Almanya’da 80’lerden sonra artan yabancı düşmanlığına karşı, mahallelerini korumak için kurulan 36 Boys giderek büyük bir Türk sokak çetesi haline geldi. Zamanla büyük bir değişim geçiren çete bugün işsiz gençleri sokaktan çekip spora ve sanata yönlendirmeye çalışıyor.
Killa Hakan 36 boys’un hikayesini şöyle anlatıyor:
”Gurbetçi çocukların hikayesi, sokakta büyüyen çocukların hikayesi. O dönem hiçbir yere giremiyorsun, Türksen inşaatta çalış ya da fabrikada. Eğlenme hiçbir şey yapma. Bize o izni vermedikleri için, insan gibi yaşamamızı istemedikleri için bu çeteyi kurduk, 36 boys bu zincirleri kıran grup, gurbetteki insanların gücü, gurbetteki insanları kötülükten kurtaran bir grup. Tertemiz yürekli, tertemiz kalbi olan, vatandaşları için savaşan bir grup.”
Bu can sıkıcı olaylar sırasında kendini saldırılara karşı savunmak isteyen birçok sokak çetesi oluşmaya başladı. Aralarında Türk çetelerinin de bulunduğu bu oluşumlardan en kalabalık ve ünlü olanı Kreuzberg‘deki 36 Boys adlı çeteydi. Daha sonra bu çeteden adı bize hiç yabancı gelmeyen isimleri tanımaya başladık. Çoğu daha doğmadan ailesinin Almanya’ya taşınmasıyla Almanya ile tanışmış. Aile üyelerinin her biri çalıştığı için çocuklar okuldan gelir gelmez kendisini sokağa atmış. Birbirleriyle tanışan genç grupları yavaş yavaş genişlerken fikir birlikleri de ortaya çıkmaya başlamış.

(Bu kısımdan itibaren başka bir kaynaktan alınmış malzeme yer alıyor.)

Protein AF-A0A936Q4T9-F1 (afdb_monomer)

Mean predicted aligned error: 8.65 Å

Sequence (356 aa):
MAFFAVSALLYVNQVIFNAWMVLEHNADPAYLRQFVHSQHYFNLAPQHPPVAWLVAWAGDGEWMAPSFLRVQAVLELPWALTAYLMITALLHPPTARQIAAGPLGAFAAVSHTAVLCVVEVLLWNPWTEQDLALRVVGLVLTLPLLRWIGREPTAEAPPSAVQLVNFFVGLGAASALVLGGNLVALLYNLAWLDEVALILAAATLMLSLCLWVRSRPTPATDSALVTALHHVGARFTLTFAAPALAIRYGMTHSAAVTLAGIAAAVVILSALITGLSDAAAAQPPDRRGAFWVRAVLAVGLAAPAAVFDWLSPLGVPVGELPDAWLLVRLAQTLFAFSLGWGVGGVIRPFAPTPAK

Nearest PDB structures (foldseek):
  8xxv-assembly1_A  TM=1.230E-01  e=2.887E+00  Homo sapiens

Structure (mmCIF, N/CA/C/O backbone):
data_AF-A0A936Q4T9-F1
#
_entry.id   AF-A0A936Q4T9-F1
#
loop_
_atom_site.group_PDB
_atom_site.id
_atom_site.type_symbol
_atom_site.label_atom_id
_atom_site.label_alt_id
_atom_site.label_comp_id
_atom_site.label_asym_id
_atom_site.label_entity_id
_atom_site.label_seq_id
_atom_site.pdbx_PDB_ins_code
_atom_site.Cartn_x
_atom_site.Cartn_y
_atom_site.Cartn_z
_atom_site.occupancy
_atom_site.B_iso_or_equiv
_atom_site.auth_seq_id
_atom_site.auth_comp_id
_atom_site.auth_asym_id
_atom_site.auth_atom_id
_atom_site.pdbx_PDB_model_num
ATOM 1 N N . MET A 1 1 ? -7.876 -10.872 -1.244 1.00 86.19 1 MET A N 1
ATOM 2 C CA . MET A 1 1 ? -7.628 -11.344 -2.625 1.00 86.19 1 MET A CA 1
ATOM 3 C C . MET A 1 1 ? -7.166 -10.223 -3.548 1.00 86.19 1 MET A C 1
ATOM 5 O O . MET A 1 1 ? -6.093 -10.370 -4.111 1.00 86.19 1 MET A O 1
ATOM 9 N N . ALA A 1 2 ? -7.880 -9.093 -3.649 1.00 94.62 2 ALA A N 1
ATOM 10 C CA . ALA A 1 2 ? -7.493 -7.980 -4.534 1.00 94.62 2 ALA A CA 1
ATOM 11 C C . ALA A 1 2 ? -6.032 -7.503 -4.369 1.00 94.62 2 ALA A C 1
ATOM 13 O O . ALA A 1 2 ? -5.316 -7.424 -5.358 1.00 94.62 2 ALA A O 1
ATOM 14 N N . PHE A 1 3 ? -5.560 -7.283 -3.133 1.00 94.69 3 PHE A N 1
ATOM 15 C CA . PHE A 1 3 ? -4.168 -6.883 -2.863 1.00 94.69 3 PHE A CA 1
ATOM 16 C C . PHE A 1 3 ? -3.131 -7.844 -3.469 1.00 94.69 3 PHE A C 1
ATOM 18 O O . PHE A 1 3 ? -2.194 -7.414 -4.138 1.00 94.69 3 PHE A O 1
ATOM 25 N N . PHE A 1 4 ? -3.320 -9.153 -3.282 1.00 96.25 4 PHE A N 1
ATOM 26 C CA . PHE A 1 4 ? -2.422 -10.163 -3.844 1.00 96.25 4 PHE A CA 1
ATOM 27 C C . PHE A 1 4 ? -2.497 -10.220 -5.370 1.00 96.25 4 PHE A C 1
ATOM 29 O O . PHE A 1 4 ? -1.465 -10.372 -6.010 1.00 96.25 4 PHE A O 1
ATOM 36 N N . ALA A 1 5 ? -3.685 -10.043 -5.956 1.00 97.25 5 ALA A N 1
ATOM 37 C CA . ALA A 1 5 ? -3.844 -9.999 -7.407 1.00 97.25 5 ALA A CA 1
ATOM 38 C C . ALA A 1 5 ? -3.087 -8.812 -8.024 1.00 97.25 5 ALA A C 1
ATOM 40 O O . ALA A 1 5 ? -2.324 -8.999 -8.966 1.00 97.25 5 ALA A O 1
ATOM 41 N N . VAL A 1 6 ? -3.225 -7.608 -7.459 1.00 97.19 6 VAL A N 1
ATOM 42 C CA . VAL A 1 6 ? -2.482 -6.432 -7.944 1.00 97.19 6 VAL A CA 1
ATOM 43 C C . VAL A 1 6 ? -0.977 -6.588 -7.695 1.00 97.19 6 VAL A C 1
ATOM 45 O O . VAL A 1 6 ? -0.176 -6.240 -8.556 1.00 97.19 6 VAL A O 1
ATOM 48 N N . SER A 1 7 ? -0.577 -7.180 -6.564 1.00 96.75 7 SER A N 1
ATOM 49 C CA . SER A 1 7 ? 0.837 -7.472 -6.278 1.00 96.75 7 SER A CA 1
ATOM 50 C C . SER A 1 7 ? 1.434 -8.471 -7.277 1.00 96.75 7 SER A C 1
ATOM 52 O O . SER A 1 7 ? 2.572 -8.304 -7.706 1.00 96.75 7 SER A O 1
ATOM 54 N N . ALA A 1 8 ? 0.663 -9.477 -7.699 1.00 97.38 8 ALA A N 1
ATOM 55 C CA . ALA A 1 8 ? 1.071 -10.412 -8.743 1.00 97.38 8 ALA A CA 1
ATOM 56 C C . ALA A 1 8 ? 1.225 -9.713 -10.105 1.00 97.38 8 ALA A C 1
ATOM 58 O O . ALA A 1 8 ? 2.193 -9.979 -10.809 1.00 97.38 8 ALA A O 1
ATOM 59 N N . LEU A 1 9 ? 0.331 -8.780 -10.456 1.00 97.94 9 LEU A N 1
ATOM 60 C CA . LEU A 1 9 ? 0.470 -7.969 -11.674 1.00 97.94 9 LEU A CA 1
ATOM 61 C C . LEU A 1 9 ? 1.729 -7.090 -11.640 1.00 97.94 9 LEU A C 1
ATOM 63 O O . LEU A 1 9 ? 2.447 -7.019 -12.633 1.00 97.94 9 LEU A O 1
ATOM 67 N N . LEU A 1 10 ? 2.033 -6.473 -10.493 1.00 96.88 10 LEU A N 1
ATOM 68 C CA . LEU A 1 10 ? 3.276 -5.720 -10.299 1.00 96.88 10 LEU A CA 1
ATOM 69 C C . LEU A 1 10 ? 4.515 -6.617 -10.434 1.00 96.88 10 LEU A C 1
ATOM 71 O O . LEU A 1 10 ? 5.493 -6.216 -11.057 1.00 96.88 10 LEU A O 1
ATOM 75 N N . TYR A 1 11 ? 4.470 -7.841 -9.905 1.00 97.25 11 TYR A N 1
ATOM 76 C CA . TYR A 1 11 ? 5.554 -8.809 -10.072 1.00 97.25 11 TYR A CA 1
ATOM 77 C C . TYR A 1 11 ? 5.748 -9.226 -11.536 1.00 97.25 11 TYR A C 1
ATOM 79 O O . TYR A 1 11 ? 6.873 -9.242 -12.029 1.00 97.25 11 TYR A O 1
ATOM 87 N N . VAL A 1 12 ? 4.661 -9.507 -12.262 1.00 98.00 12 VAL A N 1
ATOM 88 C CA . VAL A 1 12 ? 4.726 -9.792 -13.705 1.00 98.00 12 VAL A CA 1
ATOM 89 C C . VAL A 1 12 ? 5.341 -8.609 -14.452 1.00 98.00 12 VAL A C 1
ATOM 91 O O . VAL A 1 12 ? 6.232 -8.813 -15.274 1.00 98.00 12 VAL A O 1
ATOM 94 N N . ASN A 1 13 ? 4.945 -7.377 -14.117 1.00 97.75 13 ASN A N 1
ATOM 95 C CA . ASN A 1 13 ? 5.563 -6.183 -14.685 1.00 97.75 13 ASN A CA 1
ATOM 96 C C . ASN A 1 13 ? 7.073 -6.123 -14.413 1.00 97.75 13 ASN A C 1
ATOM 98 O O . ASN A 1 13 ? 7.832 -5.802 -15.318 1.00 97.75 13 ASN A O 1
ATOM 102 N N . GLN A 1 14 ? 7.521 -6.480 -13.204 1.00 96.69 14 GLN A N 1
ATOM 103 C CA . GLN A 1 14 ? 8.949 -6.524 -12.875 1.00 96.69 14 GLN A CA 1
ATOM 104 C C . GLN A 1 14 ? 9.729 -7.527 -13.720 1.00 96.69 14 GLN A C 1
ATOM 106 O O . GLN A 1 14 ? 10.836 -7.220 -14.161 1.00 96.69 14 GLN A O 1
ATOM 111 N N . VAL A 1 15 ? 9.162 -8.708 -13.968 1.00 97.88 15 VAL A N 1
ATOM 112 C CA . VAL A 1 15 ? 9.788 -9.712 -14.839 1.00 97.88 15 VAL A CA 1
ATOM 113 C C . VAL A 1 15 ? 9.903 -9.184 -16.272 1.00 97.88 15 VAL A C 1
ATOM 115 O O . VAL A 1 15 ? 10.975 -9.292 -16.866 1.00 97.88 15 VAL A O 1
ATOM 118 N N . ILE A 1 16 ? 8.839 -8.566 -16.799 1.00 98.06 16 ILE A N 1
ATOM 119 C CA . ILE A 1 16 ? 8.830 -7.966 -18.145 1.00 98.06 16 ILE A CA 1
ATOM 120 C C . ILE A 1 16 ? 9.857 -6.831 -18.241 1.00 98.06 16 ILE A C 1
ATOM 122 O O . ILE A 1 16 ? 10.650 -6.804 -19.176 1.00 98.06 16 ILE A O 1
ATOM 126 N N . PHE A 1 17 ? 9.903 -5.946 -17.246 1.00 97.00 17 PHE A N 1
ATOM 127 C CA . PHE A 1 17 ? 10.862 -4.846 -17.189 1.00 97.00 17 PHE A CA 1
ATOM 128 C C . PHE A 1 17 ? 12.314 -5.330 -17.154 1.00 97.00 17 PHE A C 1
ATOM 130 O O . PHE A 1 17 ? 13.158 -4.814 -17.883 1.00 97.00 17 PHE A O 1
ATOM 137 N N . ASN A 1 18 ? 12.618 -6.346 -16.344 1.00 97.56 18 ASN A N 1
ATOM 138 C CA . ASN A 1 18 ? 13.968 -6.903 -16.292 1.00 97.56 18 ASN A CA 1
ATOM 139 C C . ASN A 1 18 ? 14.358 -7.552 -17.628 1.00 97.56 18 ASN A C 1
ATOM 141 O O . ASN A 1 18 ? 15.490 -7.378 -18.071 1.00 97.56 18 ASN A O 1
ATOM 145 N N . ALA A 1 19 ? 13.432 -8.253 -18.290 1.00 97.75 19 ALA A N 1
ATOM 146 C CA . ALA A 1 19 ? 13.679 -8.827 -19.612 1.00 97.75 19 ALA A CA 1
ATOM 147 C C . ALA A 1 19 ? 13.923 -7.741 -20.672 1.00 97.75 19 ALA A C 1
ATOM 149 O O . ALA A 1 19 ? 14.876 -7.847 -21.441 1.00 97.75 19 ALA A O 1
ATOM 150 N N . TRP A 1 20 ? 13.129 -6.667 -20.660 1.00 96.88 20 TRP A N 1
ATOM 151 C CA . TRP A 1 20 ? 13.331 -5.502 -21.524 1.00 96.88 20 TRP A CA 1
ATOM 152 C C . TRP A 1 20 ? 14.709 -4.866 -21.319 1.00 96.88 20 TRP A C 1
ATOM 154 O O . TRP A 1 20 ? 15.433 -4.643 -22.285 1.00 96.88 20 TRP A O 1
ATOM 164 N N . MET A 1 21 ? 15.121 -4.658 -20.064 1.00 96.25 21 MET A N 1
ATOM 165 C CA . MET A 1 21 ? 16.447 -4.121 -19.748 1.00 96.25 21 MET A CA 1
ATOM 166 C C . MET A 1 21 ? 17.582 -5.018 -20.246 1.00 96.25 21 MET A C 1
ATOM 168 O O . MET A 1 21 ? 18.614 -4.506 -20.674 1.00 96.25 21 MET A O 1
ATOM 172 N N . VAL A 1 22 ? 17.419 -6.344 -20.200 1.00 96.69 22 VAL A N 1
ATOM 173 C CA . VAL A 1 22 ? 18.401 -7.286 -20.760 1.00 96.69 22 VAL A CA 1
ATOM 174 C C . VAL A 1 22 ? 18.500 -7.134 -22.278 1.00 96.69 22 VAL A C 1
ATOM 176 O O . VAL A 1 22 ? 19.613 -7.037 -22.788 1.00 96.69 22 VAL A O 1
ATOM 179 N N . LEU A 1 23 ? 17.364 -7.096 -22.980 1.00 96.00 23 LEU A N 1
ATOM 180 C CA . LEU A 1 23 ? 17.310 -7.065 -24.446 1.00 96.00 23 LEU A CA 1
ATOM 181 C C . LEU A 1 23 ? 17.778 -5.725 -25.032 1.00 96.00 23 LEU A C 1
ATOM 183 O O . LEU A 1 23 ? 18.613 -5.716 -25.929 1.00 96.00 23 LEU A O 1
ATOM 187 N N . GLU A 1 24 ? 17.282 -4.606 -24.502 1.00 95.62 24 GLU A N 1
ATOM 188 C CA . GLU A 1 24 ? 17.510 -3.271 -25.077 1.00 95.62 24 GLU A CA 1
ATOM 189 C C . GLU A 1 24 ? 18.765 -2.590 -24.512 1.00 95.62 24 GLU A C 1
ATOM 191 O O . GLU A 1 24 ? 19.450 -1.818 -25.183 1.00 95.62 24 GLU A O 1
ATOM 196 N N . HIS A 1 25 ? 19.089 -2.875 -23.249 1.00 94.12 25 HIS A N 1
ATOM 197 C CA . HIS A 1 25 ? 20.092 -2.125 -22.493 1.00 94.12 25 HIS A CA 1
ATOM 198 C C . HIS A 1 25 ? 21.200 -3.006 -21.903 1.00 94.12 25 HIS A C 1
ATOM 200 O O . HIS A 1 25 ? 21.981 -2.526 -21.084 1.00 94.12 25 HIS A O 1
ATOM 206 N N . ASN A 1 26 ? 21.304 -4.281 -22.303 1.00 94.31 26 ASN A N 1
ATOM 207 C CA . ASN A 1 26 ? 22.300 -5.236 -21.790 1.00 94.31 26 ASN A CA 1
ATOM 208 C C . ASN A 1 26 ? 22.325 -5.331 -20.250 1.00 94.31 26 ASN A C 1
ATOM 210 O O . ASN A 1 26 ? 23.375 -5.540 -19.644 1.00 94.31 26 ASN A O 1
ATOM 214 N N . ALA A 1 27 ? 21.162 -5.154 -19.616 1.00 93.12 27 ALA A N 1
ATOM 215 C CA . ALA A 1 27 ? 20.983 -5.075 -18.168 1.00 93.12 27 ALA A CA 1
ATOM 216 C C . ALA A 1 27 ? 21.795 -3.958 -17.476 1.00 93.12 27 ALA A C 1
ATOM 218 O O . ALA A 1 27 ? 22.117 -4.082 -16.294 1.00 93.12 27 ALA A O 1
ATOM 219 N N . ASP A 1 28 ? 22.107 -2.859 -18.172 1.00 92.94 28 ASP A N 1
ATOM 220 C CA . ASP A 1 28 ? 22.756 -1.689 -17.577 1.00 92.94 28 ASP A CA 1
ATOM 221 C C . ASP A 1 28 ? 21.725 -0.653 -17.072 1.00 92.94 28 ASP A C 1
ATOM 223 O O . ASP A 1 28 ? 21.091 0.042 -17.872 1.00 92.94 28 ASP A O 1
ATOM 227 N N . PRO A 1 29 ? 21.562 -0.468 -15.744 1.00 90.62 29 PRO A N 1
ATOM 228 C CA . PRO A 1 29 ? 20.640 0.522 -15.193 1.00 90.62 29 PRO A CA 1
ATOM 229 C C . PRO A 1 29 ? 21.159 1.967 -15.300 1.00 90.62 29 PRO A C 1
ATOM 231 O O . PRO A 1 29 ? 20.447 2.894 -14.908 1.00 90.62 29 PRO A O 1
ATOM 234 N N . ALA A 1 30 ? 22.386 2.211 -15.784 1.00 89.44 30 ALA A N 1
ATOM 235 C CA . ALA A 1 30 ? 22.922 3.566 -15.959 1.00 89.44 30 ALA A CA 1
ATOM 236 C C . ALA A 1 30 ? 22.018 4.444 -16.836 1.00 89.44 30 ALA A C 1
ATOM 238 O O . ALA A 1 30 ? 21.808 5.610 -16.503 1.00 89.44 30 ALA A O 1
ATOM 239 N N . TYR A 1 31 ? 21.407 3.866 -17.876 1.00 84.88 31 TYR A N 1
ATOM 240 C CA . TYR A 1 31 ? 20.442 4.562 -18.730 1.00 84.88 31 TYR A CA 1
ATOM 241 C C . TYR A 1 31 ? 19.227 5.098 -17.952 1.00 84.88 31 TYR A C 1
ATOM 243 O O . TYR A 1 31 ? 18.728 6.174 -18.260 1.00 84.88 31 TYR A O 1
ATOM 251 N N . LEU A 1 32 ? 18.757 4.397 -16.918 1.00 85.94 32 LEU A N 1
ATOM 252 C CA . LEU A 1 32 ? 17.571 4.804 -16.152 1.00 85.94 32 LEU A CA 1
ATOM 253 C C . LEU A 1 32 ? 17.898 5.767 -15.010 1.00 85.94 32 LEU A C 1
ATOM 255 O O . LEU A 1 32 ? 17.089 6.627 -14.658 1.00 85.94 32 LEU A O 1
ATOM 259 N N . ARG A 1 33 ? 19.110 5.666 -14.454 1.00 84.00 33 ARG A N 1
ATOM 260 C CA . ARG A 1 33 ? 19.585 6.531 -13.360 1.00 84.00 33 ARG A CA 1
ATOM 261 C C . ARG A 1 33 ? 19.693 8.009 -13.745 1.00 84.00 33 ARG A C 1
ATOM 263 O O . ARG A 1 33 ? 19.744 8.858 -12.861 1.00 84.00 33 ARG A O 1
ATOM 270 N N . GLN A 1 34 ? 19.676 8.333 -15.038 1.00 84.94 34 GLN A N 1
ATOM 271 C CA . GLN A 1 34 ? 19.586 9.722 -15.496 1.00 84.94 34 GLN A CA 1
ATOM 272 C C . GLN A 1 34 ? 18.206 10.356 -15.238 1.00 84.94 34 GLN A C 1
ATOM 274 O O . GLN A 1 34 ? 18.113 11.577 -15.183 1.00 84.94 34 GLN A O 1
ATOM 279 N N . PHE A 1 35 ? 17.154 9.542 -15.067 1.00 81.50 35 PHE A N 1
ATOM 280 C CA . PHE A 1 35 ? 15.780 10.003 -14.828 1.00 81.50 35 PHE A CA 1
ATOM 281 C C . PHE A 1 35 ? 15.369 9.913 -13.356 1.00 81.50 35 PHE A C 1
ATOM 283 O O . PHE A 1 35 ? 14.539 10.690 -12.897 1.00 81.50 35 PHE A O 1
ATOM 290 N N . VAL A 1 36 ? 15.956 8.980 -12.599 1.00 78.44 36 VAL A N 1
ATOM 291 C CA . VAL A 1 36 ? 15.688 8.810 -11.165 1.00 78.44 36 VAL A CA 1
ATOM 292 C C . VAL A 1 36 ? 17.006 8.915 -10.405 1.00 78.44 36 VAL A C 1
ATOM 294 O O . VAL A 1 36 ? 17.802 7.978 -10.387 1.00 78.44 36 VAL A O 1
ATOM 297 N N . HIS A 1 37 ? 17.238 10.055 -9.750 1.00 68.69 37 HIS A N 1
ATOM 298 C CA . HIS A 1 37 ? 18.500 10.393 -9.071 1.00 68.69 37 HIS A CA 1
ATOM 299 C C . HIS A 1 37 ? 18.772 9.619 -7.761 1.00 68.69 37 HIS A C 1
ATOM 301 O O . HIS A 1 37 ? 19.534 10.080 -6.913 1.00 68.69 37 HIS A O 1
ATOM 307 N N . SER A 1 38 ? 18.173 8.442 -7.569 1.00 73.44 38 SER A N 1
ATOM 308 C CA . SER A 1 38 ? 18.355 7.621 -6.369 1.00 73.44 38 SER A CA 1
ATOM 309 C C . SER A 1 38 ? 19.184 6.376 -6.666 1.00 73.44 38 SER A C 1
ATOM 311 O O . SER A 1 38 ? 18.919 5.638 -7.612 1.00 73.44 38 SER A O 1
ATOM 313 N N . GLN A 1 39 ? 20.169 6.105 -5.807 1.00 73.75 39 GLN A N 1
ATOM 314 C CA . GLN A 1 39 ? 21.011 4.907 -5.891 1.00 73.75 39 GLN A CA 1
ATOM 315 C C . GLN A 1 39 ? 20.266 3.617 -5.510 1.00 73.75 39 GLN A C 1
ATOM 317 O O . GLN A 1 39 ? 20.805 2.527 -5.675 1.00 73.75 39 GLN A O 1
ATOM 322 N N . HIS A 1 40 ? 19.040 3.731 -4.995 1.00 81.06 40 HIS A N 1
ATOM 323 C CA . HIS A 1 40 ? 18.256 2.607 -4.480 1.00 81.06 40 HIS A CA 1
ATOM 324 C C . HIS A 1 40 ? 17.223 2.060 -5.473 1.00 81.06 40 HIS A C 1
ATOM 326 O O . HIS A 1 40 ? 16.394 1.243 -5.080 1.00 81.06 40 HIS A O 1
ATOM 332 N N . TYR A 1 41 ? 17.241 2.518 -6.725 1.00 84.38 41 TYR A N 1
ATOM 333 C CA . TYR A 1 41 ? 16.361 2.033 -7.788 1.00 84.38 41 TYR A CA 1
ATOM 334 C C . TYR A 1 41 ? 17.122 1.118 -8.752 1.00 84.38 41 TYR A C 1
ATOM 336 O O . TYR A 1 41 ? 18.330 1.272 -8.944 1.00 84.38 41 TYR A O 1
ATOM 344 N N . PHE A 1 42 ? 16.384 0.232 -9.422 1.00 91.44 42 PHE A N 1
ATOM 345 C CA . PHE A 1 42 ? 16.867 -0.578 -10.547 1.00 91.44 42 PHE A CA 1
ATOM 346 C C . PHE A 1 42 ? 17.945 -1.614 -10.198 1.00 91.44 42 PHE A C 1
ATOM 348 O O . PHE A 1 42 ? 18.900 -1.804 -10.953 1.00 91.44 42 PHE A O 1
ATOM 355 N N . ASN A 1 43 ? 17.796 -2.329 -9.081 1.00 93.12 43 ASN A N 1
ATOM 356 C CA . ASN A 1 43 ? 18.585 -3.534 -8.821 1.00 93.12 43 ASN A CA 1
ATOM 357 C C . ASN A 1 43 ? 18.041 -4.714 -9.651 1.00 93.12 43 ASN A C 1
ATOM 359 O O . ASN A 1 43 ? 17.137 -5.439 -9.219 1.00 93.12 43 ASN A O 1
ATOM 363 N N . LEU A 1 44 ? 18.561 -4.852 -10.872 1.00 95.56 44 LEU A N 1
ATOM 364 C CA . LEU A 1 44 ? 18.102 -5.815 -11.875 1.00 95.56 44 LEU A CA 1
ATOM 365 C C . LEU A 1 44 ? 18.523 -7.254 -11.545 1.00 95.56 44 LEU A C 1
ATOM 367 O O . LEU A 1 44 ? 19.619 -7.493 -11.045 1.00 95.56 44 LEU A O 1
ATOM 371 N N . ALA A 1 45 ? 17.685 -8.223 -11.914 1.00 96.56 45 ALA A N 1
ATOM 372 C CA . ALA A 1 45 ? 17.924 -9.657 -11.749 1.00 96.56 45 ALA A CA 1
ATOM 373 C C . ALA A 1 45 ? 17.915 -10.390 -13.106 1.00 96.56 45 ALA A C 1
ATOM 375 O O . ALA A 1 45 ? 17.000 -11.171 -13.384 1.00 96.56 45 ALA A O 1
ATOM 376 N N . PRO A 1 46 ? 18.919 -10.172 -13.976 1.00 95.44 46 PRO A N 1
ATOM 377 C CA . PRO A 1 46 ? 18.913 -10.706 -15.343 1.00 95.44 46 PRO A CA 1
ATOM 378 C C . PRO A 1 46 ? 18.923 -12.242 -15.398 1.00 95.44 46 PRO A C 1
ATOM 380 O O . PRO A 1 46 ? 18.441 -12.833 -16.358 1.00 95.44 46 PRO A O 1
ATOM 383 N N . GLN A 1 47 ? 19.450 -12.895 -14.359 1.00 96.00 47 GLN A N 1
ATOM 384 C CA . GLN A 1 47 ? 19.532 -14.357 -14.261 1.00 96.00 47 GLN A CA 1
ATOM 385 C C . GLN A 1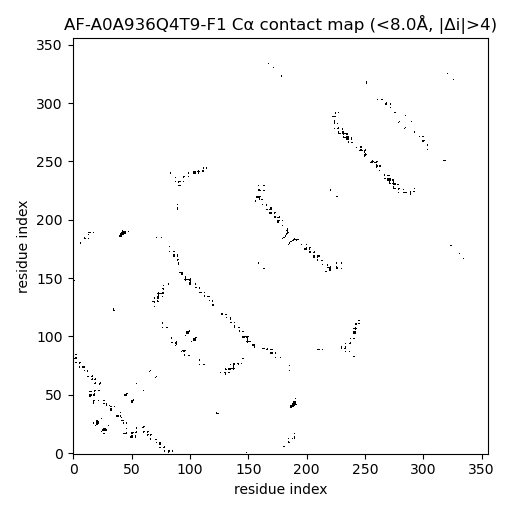 47 ? 18.314 -14.989 -13.568 1.00 96.00 47 GLN A C 1
ATOM 387 O O . GLN A 1 47 ? 18.243 -16.211 -13.448 1.00 96.00 47 GLN A O 1
ATOM 392 N N . HIS A 1 48 ? 17.352 -14.185 -13.101 1.00 96.81 48 HIS A N 1
ATOM 393 C CA . HIS A 1 48 ? 16.166 -14.699 -12.423 1.00 96.81 48 HIS A CA 1
ATOM 394 C C . HIS A 1 48 ? 15.361 -15.597 -13.390 1.00 96.81 48 HIS A C 1
ATOM 396 O O . HIS A 1 48 ? 15.105 -15.168 -14.518 1.00 96.81 48 HIS A O 1
ATOM 402 N N . PRO A 1 49 ? 14.928 -16.822 -13.018 1.00 97.12 49 PRO A N 1
ATOM 403 C CA . PRO A 1 49 ? 14.501 -17.810 -14.017 1.00 97.12 49 PRO A CA 1
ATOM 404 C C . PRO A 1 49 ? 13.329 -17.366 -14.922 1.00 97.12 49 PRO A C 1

1980’lerin ortalarında Neonaziler’in Almanya’da yaşayan yabancılara karşı saldırıları çoğalınca bu masum genç grupları, artık kendilerini savunmaya başlayan bir çeteye dönüşmüş. Üstelik Alman devleti tarafından da yalnız bırakılınca birbirlerine iyice kenetlenmişler. Neonazilerle kıran kırana kavgalara başlayan çete, kendisine Kreuzberg’in mektup kodu olan 36’yı seçmiş ve 36 Boys olarak kendilerini isimlendirmişler. 300’e yakın üye sayısına ulaşan çete, 1990’ların sonuna kadar Berlin’de en aktif ve en büyük çete olma özelliğine sahip. 36 Boys çetesinin varlığını simgeleyen en önemli özelliklerden biri de üyelerin duvarlara yaptığı graffitiler. Çete içerisinde bu sanatı mesleği haline getiren birkaç üye mevcut.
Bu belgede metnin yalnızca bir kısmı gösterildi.